* What to produce
Find the line with "ATOM 65 C C" in the records below. Copy it and every line after it, up to and including the line with "ATOM 74 N N".

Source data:
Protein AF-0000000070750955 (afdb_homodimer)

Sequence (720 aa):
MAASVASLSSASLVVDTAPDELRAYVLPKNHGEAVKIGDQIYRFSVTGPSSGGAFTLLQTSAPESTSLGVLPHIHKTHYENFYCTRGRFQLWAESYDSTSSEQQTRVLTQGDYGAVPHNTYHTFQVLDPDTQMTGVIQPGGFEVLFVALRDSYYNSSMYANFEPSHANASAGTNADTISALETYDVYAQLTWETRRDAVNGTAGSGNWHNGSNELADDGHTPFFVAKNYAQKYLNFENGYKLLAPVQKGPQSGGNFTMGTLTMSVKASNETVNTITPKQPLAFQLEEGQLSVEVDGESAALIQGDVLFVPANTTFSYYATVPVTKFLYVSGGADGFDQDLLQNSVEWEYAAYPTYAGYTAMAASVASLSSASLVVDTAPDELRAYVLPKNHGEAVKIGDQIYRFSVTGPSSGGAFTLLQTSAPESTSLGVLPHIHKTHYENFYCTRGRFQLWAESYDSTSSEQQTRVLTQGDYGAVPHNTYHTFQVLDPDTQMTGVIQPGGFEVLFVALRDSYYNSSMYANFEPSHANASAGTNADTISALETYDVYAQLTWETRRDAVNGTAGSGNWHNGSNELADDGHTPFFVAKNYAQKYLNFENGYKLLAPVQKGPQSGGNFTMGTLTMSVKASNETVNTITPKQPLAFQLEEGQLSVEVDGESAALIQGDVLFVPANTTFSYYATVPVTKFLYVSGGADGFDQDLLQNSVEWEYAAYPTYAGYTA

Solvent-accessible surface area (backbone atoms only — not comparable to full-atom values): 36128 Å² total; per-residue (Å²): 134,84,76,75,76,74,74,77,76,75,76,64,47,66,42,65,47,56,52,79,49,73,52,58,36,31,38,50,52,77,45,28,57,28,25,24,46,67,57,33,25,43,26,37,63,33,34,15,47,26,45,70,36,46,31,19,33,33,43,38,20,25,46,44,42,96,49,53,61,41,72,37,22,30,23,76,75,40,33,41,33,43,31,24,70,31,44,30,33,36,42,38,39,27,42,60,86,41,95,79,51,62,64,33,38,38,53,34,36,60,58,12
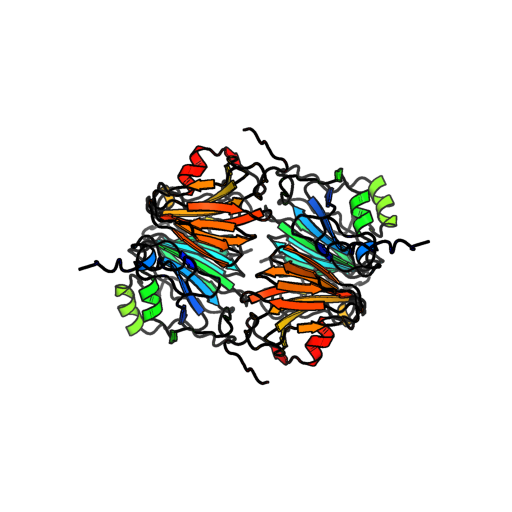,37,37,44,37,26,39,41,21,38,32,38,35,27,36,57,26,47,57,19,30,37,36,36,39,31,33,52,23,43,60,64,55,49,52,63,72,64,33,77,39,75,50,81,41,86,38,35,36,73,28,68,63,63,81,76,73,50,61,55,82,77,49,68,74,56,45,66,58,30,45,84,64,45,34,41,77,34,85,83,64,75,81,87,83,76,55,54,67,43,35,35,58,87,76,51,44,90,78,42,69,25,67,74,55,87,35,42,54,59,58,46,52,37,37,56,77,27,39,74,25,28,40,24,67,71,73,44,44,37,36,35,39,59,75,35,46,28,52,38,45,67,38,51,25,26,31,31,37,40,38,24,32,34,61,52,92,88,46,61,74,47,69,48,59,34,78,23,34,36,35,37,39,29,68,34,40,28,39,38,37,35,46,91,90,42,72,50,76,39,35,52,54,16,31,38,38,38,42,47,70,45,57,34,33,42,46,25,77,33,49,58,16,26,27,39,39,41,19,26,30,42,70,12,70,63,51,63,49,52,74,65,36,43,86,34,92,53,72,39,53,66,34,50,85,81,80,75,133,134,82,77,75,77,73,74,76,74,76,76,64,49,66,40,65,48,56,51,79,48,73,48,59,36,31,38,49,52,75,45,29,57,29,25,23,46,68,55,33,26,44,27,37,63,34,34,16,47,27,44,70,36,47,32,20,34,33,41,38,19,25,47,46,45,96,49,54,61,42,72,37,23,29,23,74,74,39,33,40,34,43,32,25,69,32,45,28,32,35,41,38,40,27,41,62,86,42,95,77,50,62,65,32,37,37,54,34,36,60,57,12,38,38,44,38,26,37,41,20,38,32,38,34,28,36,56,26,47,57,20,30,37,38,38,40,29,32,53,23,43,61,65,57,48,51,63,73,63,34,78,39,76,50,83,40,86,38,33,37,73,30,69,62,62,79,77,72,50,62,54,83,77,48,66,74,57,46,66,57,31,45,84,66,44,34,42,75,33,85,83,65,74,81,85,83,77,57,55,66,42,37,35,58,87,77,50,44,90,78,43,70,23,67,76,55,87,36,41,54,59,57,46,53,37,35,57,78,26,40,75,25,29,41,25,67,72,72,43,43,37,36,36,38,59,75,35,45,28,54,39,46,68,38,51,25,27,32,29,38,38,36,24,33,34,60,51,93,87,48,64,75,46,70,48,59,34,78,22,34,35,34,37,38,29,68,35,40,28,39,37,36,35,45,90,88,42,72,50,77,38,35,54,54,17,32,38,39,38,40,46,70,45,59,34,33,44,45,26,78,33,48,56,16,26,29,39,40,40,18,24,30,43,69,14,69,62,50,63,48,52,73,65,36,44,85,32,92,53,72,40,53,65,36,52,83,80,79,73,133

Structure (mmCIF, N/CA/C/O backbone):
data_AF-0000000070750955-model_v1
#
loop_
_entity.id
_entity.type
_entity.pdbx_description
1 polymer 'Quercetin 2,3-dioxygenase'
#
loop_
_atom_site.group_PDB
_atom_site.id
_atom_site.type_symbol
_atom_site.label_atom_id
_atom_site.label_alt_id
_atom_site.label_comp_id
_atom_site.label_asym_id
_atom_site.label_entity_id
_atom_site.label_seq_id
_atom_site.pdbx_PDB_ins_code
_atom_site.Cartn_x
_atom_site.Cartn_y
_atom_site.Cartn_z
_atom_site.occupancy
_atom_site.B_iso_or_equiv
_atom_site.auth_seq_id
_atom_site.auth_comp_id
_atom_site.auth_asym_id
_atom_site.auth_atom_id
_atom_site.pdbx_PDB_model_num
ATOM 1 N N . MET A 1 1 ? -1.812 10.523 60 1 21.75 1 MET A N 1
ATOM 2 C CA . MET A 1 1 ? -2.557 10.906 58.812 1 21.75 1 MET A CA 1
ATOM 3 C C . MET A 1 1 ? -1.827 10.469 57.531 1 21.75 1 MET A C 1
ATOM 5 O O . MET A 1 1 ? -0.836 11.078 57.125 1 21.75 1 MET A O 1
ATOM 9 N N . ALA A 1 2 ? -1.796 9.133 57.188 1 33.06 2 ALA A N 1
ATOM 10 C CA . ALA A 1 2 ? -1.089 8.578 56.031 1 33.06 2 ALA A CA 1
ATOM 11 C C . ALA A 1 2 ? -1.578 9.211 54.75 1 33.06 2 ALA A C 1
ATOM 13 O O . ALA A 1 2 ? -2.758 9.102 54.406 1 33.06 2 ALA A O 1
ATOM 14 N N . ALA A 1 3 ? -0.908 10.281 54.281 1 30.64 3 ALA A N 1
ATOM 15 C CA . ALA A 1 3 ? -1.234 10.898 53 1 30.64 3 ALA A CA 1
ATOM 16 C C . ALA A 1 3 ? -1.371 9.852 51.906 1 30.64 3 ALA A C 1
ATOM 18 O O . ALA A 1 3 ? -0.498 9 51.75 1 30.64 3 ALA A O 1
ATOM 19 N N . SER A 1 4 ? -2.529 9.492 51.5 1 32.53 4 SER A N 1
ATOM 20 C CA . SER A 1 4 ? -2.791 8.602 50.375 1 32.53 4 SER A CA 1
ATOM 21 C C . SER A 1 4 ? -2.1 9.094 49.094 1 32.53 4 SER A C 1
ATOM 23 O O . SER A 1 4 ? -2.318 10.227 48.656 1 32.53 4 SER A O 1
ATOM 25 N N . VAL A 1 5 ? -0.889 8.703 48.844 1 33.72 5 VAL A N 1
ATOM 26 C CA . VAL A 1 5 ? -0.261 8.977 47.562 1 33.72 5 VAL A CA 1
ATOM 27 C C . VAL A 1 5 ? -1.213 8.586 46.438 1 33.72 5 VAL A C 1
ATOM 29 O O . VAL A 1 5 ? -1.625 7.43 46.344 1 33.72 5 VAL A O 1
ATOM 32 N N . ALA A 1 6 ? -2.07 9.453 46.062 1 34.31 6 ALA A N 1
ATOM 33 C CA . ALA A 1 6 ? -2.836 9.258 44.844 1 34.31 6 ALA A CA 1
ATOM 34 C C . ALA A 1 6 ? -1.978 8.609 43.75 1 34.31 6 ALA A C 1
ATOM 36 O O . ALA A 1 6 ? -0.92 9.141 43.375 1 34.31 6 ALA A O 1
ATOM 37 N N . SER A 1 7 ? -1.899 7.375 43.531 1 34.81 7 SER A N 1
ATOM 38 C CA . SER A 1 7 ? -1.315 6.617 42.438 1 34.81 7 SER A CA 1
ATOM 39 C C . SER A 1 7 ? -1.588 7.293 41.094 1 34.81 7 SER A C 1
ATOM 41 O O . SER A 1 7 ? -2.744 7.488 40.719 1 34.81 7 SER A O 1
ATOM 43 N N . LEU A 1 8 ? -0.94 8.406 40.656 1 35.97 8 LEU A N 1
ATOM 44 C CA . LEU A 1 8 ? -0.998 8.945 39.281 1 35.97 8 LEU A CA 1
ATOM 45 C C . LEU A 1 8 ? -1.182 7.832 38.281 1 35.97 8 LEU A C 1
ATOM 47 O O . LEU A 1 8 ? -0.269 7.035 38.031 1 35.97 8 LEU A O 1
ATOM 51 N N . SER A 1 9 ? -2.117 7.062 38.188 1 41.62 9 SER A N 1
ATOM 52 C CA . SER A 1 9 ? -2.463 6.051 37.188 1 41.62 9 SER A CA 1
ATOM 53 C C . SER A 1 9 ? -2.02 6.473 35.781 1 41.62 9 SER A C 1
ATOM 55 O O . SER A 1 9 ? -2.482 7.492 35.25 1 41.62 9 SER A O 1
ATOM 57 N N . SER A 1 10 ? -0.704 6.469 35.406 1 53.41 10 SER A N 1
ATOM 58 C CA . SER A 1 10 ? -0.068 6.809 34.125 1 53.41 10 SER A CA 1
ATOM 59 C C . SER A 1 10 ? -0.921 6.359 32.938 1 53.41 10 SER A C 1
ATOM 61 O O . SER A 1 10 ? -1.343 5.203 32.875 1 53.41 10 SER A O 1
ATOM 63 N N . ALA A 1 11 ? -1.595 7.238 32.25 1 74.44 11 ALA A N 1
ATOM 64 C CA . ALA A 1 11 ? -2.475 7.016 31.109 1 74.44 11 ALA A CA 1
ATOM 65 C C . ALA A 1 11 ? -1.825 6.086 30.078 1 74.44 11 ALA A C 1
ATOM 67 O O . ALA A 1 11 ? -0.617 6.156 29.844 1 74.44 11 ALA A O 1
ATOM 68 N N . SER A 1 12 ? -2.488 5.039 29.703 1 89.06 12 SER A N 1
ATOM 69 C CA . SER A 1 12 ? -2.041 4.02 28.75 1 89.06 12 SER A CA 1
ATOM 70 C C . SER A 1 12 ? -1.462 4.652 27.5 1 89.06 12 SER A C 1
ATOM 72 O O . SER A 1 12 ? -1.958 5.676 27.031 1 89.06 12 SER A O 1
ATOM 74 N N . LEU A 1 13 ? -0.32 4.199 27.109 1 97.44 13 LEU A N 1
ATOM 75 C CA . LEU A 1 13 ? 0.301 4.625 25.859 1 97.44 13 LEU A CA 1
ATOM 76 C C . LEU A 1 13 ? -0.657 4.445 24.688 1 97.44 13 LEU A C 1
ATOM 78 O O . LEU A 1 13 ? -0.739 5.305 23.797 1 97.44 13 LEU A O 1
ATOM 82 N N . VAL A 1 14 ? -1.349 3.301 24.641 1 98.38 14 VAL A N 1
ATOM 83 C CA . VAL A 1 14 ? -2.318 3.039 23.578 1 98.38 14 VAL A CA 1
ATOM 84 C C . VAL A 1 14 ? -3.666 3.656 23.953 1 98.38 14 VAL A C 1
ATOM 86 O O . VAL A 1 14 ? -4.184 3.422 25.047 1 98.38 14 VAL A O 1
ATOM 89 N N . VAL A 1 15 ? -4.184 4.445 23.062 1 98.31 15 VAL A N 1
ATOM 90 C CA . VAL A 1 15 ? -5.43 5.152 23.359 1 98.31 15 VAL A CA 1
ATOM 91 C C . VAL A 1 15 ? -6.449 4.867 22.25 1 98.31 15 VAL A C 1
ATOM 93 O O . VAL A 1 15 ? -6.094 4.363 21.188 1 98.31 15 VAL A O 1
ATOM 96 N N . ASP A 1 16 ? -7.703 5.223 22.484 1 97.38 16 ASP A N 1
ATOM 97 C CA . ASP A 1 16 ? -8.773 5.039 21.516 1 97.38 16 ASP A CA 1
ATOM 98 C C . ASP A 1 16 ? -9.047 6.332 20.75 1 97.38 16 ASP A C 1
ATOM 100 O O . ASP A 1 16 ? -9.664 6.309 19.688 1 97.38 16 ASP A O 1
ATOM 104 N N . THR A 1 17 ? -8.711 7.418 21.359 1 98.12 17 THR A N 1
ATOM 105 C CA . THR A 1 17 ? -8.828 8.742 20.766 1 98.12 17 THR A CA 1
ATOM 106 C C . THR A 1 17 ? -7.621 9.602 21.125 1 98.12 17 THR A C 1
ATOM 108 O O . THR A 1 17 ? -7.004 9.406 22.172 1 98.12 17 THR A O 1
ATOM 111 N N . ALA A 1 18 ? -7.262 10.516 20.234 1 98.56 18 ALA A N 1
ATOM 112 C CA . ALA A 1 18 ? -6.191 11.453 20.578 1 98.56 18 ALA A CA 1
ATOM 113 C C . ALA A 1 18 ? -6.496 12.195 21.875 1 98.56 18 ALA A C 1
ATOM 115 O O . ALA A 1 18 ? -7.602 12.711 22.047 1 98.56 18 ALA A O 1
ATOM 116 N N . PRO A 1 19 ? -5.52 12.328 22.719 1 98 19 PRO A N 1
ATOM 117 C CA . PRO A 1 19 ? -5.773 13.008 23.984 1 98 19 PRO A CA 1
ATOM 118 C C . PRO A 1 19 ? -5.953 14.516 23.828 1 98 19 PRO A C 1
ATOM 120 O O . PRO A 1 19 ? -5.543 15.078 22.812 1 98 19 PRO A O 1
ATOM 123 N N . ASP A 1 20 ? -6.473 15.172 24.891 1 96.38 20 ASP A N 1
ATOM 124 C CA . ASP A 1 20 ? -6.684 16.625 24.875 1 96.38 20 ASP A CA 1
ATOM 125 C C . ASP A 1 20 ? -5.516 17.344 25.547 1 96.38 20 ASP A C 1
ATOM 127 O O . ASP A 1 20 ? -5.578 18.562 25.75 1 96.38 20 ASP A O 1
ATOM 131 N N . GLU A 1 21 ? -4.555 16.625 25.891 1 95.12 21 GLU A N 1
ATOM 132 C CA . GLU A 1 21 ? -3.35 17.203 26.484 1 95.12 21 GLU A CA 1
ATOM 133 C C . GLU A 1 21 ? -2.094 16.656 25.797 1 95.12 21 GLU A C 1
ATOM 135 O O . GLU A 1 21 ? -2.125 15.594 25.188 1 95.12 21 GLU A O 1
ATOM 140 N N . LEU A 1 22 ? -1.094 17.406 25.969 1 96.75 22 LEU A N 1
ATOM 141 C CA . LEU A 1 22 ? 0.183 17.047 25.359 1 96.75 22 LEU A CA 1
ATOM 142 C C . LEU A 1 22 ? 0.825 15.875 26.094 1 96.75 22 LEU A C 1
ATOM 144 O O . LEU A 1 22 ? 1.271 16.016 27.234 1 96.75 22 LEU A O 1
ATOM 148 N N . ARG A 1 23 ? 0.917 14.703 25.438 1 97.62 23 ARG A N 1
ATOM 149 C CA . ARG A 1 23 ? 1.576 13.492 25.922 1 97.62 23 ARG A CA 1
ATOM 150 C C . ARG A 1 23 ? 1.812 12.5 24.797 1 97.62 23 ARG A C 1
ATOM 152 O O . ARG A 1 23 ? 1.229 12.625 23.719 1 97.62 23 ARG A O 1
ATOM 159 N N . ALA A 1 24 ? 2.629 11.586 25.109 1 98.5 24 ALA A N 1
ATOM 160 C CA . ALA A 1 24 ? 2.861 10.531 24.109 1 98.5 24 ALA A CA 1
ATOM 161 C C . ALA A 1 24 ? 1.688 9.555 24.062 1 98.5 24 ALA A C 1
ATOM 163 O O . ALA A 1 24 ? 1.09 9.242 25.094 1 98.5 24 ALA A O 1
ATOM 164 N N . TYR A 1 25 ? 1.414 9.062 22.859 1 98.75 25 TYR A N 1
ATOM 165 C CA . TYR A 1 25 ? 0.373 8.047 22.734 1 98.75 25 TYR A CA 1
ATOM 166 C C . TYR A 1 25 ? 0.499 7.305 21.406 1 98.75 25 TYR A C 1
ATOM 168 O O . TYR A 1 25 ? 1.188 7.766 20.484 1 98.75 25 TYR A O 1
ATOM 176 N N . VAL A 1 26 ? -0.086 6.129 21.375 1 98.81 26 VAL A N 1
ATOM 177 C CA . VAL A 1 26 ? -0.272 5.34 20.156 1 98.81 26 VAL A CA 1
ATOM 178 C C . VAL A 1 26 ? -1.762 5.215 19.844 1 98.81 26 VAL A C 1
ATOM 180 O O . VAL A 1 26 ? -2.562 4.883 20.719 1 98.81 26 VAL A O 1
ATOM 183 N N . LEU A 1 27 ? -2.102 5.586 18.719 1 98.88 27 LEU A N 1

* Written answer
ATOM 65 C C . ALA A 1 11 ? -1.825 6.086 30.078 1 74.44 11 ALA A C 1
ATOM 67 O O . ALA A 1 11 ? -0.617 6.156 29.844 1 74.44 11 ALA A O 1
ATOM 68 N N . SER A 1 12 ? -2.488 5.039 29.703 1 89.06 12 SER A N 1
ATOM 69 C CA . SER A 1 12 ? -2.041 4.02 28.75 1 89.06 12 SER A CA 1
ATOM 70 C C . SER A 1 12 ? -1.462 4.652 27.5 1 89.06 12 SER A C 1
ATOM 72 O O . SER A 1 12 ? -1.958 5.676 27.031 1 89.06 12 SER A O 1
ATOM 74 N N . LEU A 1 13 ? -0.32 4.199 27.109 1 97.44 13 LEU A N 1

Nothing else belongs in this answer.